[Aim of the task] After locating the line that contains "ATOM 25 N N" in the data below, set down exactly that line and each one after it through the line that contains "ATOM 37 N N", and nothing more.

[Input material]
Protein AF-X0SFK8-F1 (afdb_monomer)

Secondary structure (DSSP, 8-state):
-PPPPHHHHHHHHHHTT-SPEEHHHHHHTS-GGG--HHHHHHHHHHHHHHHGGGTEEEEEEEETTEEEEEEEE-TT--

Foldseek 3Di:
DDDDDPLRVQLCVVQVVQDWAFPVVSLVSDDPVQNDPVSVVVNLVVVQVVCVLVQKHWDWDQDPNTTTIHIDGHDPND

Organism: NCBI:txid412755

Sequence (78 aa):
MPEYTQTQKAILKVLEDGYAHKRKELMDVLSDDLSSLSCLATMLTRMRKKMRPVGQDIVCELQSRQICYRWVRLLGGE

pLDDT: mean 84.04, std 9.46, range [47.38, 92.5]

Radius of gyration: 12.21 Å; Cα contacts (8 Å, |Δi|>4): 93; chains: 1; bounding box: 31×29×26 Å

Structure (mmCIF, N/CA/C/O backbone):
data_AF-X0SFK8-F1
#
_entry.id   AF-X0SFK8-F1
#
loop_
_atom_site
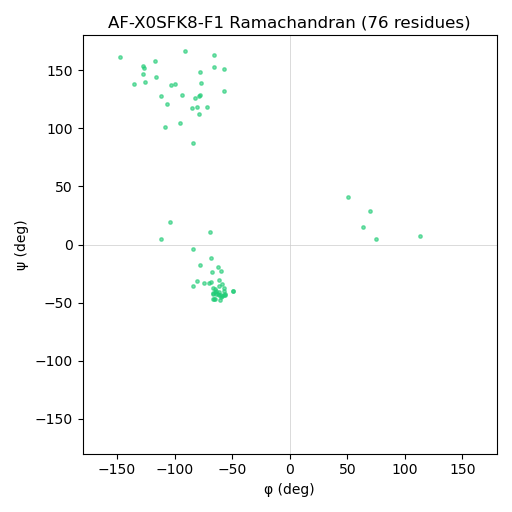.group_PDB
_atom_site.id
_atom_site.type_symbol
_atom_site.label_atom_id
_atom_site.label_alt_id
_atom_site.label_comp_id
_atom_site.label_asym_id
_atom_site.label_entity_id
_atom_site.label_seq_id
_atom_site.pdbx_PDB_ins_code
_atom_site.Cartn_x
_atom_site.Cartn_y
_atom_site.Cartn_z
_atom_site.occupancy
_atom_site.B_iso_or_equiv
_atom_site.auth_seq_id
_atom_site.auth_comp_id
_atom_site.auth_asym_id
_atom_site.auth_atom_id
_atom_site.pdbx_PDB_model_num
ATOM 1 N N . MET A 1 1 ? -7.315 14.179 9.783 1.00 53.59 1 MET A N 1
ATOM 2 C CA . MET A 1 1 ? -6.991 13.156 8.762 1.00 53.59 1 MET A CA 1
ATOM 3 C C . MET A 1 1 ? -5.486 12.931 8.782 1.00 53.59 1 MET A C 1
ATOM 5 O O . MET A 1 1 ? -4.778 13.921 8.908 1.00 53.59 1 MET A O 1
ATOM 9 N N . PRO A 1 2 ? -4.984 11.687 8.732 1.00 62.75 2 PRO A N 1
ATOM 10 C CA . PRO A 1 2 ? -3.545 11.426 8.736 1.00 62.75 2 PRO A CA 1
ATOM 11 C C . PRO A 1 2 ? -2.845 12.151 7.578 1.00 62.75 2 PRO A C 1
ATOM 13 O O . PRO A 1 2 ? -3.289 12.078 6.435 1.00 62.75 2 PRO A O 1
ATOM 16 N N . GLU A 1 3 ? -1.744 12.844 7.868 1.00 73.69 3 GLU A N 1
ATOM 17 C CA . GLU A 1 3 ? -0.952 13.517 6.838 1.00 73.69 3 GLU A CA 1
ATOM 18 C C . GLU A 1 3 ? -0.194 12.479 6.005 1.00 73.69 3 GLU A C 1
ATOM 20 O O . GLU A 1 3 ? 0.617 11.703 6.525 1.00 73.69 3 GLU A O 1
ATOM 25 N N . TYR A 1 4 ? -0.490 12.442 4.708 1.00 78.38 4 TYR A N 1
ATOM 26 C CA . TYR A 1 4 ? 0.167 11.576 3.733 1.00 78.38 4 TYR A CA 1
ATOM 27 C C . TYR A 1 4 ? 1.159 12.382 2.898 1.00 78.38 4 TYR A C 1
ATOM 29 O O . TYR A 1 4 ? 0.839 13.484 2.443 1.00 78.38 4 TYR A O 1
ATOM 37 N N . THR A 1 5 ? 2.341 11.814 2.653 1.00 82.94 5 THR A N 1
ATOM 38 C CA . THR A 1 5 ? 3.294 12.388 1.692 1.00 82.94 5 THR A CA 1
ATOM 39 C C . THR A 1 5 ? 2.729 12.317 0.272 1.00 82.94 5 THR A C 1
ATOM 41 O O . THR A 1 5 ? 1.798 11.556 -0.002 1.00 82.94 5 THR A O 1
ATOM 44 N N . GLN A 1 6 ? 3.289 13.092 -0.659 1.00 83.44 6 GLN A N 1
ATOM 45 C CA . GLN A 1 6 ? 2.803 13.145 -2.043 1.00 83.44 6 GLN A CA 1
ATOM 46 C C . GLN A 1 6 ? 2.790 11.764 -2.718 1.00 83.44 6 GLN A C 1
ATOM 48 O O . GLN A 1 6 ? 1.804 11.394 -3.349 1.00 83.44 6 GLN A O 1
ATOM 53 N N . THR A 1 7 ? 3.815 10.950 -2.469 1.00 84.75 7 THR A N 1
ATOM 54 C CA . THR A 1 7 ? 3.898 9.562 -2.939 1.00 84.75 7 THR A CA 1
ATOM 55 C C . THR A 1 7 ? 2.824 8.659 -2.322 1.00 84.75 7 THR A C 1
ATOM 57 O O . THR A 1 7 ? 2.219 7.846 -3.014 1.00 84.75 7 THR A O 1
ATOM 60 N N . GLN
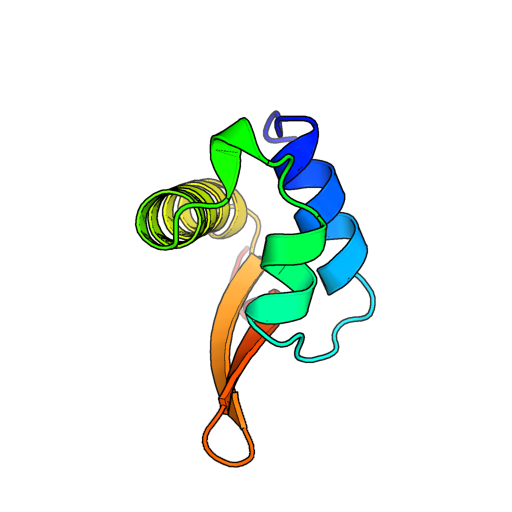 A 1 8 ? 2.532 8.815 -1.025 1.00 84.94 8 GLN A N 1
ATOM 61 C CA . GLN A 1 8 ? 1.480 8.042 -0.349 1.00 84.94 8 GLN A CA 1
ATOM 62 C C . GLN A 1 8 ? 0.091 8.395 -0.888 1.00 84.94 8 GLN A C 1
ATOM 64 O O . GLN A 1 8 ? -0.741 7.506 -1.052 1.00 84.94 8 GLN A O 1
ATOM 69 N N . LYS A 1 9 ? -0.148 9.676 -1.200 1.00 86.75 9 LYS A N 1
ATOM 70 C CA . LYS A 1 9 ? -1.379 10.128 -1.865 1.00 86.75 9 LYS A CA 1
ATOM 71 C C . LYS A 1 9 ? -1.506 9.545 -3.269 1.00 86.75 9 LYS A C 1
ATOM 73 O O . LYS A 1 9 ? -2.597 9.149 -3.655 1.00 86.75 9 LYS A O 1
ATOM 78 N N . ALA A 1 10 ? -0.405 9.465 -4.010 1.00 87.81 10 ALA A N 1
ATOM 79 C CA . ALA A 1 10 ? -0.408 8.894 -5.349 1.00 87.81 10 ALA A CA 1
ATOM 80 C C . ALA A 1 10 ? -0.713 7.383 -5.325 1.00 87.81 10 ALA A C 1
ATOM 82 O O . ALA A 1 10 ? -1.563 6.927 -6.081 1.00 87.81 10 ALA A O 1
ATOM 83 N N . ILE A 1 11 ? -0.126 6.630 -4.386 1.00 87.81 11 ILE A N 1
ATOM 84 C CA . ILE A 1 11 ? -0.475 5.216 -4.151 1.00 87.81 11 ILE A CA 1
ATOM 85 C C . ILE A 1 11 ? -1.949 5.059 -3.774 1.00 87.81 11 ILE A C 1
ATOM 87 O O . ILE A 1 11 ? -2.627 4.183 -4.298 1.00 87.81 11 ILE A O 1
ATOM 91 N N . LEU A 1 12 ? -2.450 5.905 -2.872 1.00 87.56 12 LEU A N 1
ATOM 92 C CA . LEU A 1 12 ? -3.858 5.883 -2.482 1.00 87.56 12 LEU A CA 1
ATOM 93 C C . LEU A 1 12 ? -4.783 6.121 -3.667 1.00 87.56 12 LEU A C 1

[Result of the task]
ATOM 25 N N . TYR A 1 4 ? -0.490 12.442 4.708 1.00 78.38 4 TYR A N 1
ATOM 26 C CA . TYR A 1 4 ? 0.167 11.576 3.733 1.00 78.38 4 TYR A CA 1
ATOM 27 C C . TYR A 1 4 ? 1.159 12.382 2.898 1.00 78.38 4 TYR A C 1
ATOM 29 O O . TYR A 1 4 ? 0.839 13.484 2.443 1.00 78.38 4 TYR A O 1
ATOM 37 N N . THR A 1 5 ? 2.341 11.814 2.653 1.00 82.94 5 THR A N 1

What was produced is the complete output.